Avec ses 27 pages hors glossaire, le rapport de la commission professionnelle consultative du travail social qui traite du futur schéma directeur des formations sociales n’est pas très épais, mais cela ne doit pas faire illusion : il est dense. C’est un document de référence important à connaître car il préfigure la façon dont les futurs travailleurs sociaux seront formés demain. Et cela doit aller très vite puisqu’il est demandé que les préconisations puissent être mise en œuvre dès la rentrée 2018. La presse professionnelle a déjà rendu compte de ce rapport de façon assez complète et « objective ». Comme l’indique les ASH, ce rapport est assez « consensuel » même si FO et la CGT ont quitté la table des discussions alors qu’ils sont membres de droit de cette commission. Le journal ASH précise là l’essentiel à savoir que « le rapport, fruit d’un consensus et loin d’être révolutionnaire, propose de conserver tous les diplômes actuels et de hisser les cinq diplômes de niveau III au grade licence. Pour assurer la continuité des parcours du niveau V au niveau I, il préconise de créer trois filières professionnelles – « éducative », « sociale », « famille/petite enfance », cette dernière ayant vocation à mieux articuler des formations relevant de ministères différents, et une quatrième filière « management ».

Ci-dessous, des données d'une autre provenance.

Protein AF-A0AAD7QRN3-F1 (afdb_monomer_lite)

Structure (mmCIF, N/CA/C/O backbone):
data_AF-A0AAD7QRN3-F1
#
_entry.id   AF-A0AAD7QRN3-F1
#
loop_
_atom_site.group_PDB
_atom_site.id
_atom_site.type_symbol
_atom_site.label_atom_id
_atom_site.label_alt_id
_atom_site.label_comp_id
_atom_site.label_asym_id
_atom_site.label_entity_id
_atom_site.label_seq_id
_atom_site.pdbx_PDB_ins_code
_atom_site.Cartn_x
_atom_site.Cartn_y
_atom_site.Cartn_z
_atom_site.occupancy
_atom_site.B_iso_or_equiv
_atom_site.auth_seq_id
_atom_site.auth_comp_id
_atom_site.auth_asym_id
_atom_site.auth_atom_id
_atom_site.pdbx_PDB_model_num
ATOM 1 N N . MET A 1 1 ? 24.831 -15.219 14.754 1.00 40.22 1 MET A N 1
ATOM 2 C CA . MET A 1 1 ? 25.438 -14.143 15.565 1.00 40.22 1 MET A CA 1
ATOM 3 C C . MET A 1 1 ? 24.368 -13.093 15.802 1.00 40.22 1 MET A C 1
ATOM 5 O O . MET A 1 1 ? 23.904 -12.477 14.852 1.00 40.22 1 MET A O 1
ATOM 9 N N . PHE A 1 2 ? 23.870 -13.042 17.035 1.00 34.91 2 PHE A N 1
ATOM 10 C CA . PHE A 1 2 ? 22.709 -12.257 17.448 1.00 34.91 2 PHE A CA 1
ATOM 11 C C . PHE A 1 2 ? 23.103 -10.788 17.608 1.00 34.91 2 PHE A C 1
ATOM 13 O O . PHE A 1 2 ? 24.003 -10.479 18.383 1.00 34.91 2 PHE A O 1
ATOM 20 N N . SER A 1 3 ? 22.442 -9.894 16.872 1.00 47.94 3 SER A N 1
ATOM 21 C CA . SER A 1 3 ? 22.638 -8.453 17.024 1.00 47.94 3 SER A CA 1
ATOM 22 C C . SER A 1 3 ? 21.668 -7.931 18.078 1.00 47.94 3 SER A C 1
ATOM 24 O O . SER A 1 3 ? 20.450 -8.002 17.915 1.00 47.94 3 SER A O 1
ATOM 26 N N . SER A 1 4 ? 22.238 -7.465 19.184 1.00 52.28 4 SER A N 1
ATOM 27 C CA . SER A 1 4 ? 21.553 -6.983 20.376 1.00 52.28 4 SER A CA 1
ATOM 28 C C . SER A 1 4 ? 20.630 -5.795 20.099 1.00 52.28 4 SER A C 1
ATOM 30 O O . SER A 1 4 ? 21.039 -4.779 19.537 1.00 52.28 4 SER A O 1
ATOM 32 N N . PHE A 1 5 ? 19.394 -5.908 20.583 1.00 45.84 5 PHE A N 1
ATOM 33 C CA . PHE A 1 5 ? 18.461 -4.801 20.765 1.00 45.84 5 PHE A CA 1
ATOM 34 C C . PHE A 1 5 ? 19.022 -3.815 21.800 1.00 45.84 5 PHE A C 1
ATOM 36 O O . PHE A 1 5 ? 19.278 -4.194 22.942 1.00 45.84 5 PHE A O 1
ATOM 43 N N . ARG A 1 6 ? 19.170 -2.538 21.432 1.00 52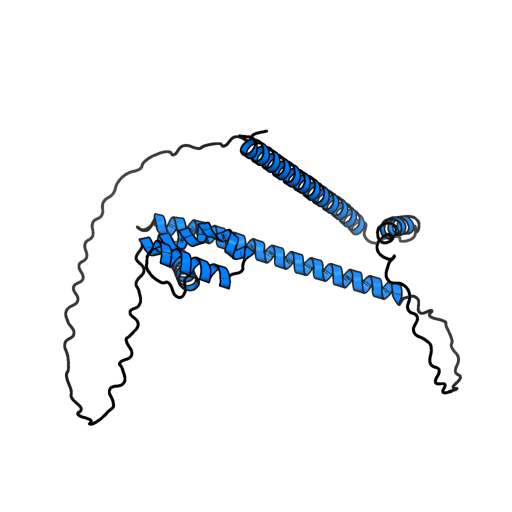.31 6 ARG A N 1
ATOM 44 C CA . ARG A 1 6 ? 19.296 -1.453 22.413 1.00 52.31 6 ARG A CA 1
ATOM 45 C C . ARG A 1 6 ? 17.906 -0.920 22.739 1.00 52.31 6 ARG A C 1
ATOM 47 O O . ARG A 1 6 ? 17.271 -0.253 21.928 1.00 52.31 6 ARG A O 1
ATOM 54 N N . VAL A 1 7 ? 17.458 -1.252 23.942 1.00 50.59 7 VAL A N 1
ATOM 55 C CA . VAL A 1 7 ? 16.311 -0.657 24.626 1.00 50.59 7 VAL A CA 1
ATOM 56 C C . VAL A 1 7 ? 16.759 0.699 25.172 1.00 50.59 7 VAL A C 1
ATOM 58 O O . VAL A 1 7 ? 17.694 0.750 25.966 1.00 50.59 7 VAL A O 1
ATOM 61 N N . ASN A 1 8 ? 16.110 1.787 24.758 1.00 52.59 8 ASN A N 1
ATOM 62 C CA . ASN A 1 8 ? 16.234 3.080 25.434 1.00 52.59 8 ASN A CA 1
ATOM 63 C C . ASN A 1 8 ? 15.056 3.249 26.412 1.00 52.59 8 ASN A C 1
ATOM 65 O O . ASN A 1 8 ? 13.907 3.087 25.987 1.00 52.59 8 ASN A O 1
ATOM 69 N N . PRO A 1 9 ? 15.307 3.559 27.696 1.00 62.25 9 PRO A N 1
ATOM 70 C CA . PRO A 1 9 ? 14.260 3.837 28.675 1.00 62.25 9 PRO A CA 1
ATOM 71 C C . PRO A 1 9 ? 13.648 5.243 28.496 1.00 62.25 9 PRO A C 1
ATOM 73 O O . PRO A 1 9 ? 14.290 6.129 27.925 1.00 62.25 9 PRO A O 1
ATOM 76 N N . PRO A 1 10 ? 12.413 5.471 28.991 1.00 56.56 10 PRO A N 1
ATOM 77 C CA . PRO A 1 10 ? 11.737 6.759 28.903 1.00 56.56 10 PRO A CA 1
ATOM 78 C C . PRO A 1 10 ? 12.181 7.688 30.040 1.00 56.56 10 PRO A C 1
ATOM 80 O O . PRO A 1 10 ? 12.234 7.276 31.198 1.00 56.56 10 PRO A O 1
ATOM 83 N N . LEU A 1 11 ? 12.431 8.959 29.723 1.00 52.50 11 LEU A N 1
ATOM 84 C CA . LEU A 1 11 ? 12.620 10.008 30.723 1.00 52.50 11 LEU A CA 1
ATOM 85 C C . LEU A 1 11 ? 11.449 10.999 30.700 1.00 52.50 11 LEU A C 1
ATOM 87 O O . LEU A 1 11 ? 11.219 11.698 29.718 1.00 52.50 11 LEU A O 1
ATOM 91 N N . SER A 1 12 ? 10.758 11.008 31.840 1.00 50.25 12 SER A N 1
ATOM 92 C CA . SER A 1 12 ? 10.311 12.178 32.606 1.00 50.25 12 SER A CA 1
ATOM 93 C C . SER A 1 12 ? 9.222 13.101 32.043 1.00 50.25 12 SER A C 1
ATOM 95 O O . SER A 1 12 ? 9.458 14.009 31.255 1.00 50.25 12 SER A O 1
ATOM 97 N N . SER A 1 13 ? 8.023 12.905 32.595 1.00 48.03 13 SER A N 1
ATOM 98 C CA . SER A 1 13 ? 7.298 13.861 33.450 1.00 48.03 13 SER A CA 1
ATOM 99 C C . SER A 1 13 ? 7.574 15.367 33.279 1.00 48.03 13 SER A C 1
ATOM 101 O O . SER A 1 13 ? 8.585 15.876 33.751 1.00 48.03 13 SER A O 1
ATOM 103 N N . SER A 1 14 ? 6.578 16.094 32.765 1.00 53.88 14 SER A N 1
ATOM 104 C CA . SER A 1 14 ? 6.291 17.498 33.106 1.00 53.88 14 SER A CA 1
ATOM 105 C C . SER A 1 14 ? 4.792 17.728 32.850 1.00 53.88 14 SER A C 1
ATOM 107 O O . SER A 1 14 ? 4.311 17.497 31.746 1.00 53.88 14 SER A O 1
ATOM 109 N N . SER A 1 15 ? 3.976 17.759 33.904 1.00 49.59 15 SER A N 1
ATOM 110 C CA . SER A 1 15 ? 3.540 18.959 34.638 1.00 49.59 15 SER A CA 1
ATOM 111 C C . SER A 1 15 ? 2.471 19.780 33.898 1.00 49.59 15 SER A C 1
ATOM 113 O O . SER A 1 15 ? 2.749 20.448 32.911 1.00 49.59 15 SER A O 1
ATOM 115 N N . SER A 1 16 ? 1.249 19.686 34.434 1.00 48.97 16 SER A N 1
ATOM 116 C CA . SER A 1 16 ? 0.358 20.796 34.807 1.00 48.97 16 SER A CA 1
ATOM 117 C C . SER A 1 16 ? 0.124 21.960 33.833 1.00 48.97 16 SER A C 1
ATOM 119 O O . SER A 1 16 ? 1.000 22.788 33.620 1.00 48.97 16 SER A O 1
ATOM 121 N N . ALA A 1 17 ? -1.130 22.113 33.395 1.00 52.00 17 ALA A N 1
ATOM 122 C CA . ALA A 1 17 ? -1.923 23.322 33.657 1.00 52.00 17 ALA A CA 1
ATOM 123 C C . ALA A 1 17 ? -3.358 23.146 33.138 1.00 52.00 17 ALA A C 1
ATOM 125 O O . ALA A 1 17 ? -3.610 22.913 31.956 1.00 52.00 17 ALA A O 1
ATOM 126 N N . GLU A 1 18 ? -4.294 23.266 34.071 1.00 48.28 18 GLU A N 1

Si vous souhaitez une analyse critique du rapport, il faut aller sur le blog de la section DASES du syndicat SUAP/FSU qui a vite réagi et analysé les aspects qui fâchent tels les stages, le socle commun des compétences et finalement la réarchitecture qui va avec.
Bon pour ma part je serais moins sévère même si, bien sûr, certains aspects peuvent nous interroger. Mais au regard de ce qui avait été initialement annoncé, ce rapport est plus apaisant que clivant et c’est déjà beaucoup.
Quelle « alternance intégrative » ?
Le terme « d’alternance intégrative » reste à mon sens un peu bizarre. Alternance oui bien sûr, mais pourquoi intégrative? Existe-t-il vraiment une alternance qui ne le soit pas ou qui soit même « désintégrative » ? Cette novlangue « techno » pour spécialistes de la formation n’est pas du goût de tous les travailleurs sociaux. En tout cas, comme de nombreux collègues, il me parait important que pour les formations actuelles, les périodes de stages débutent dès la première année (observation et confirmation du choix professionnel) s’étendent lors de la seconde année (apprentissage des pratiques et compréhension fine des problématiques sociales et professionnelles) pour se terminer la 3ème année (en support au mémoire déjà projeté l’année précédente et une pratique de jeune professionnel). Cette alternance là est particulièrement efficace. Mais ce qui est assez insupportable, c’est l’absence en nombre suffisant de terrains de stages liée à de multiples raisons dont celle de la rémunération. (mais il y a aussi la « fatigue » des professionnel(le)s liée à une réelle dégradation de leurs conditions de travail dû aux gels ou diminutions des postes comme cela est le cas dans d’autres secteurs). Il ne faudrait pas que, pour des raisons économiques, certains stages soient supprimés notamment ceux qui sont les plus formateurs, ceux de la deuxième année. C’est un problème délicat et difficile à résoudre, surtout à moyens constants…
Autre élément important : la décision de ne pas proposer la création de nouveaux métiers du travail social à Bac +2 qui auraient pu remplacer dans les collectivités territoriales ceux qui a bac + 3 accompagnent déjà le public. Ce choix est assez appréciable même s’il est possibe que cela évolue ( cela restera possible). Ce n’est pas économiquement des plus simples même s’il faut relativiser quand on sait, comme le précise le rapport que les salaires des travailleurs sociaux sont faibles (sortez vos mouchoirs : 1350 euros pour un travailleur social avec 3 ans d’étude contre 1300 € pour un TS de niveau 4 c’est à dire avec un diplôme équivalent au bac ou un brevet professionnel). Et la suite de la carrière ? La commission rappelle que la progression des salaires au cours de 3 premières année est moindre que pour les diplômés dans d’autres secteur. C’est certain, il vaut mieux « embrasser » la filière administrative que sociale si l’on veut disposer de revenus un peu plus « corrects ». Il y a là une injustice flagrante au regard des contraintes du travail et du stress professionnel bien plus important pour les travailleurs sociaux au regard des missions qu’ils accomplissent et des risques professionnels. Cela est fort peu pris en compte.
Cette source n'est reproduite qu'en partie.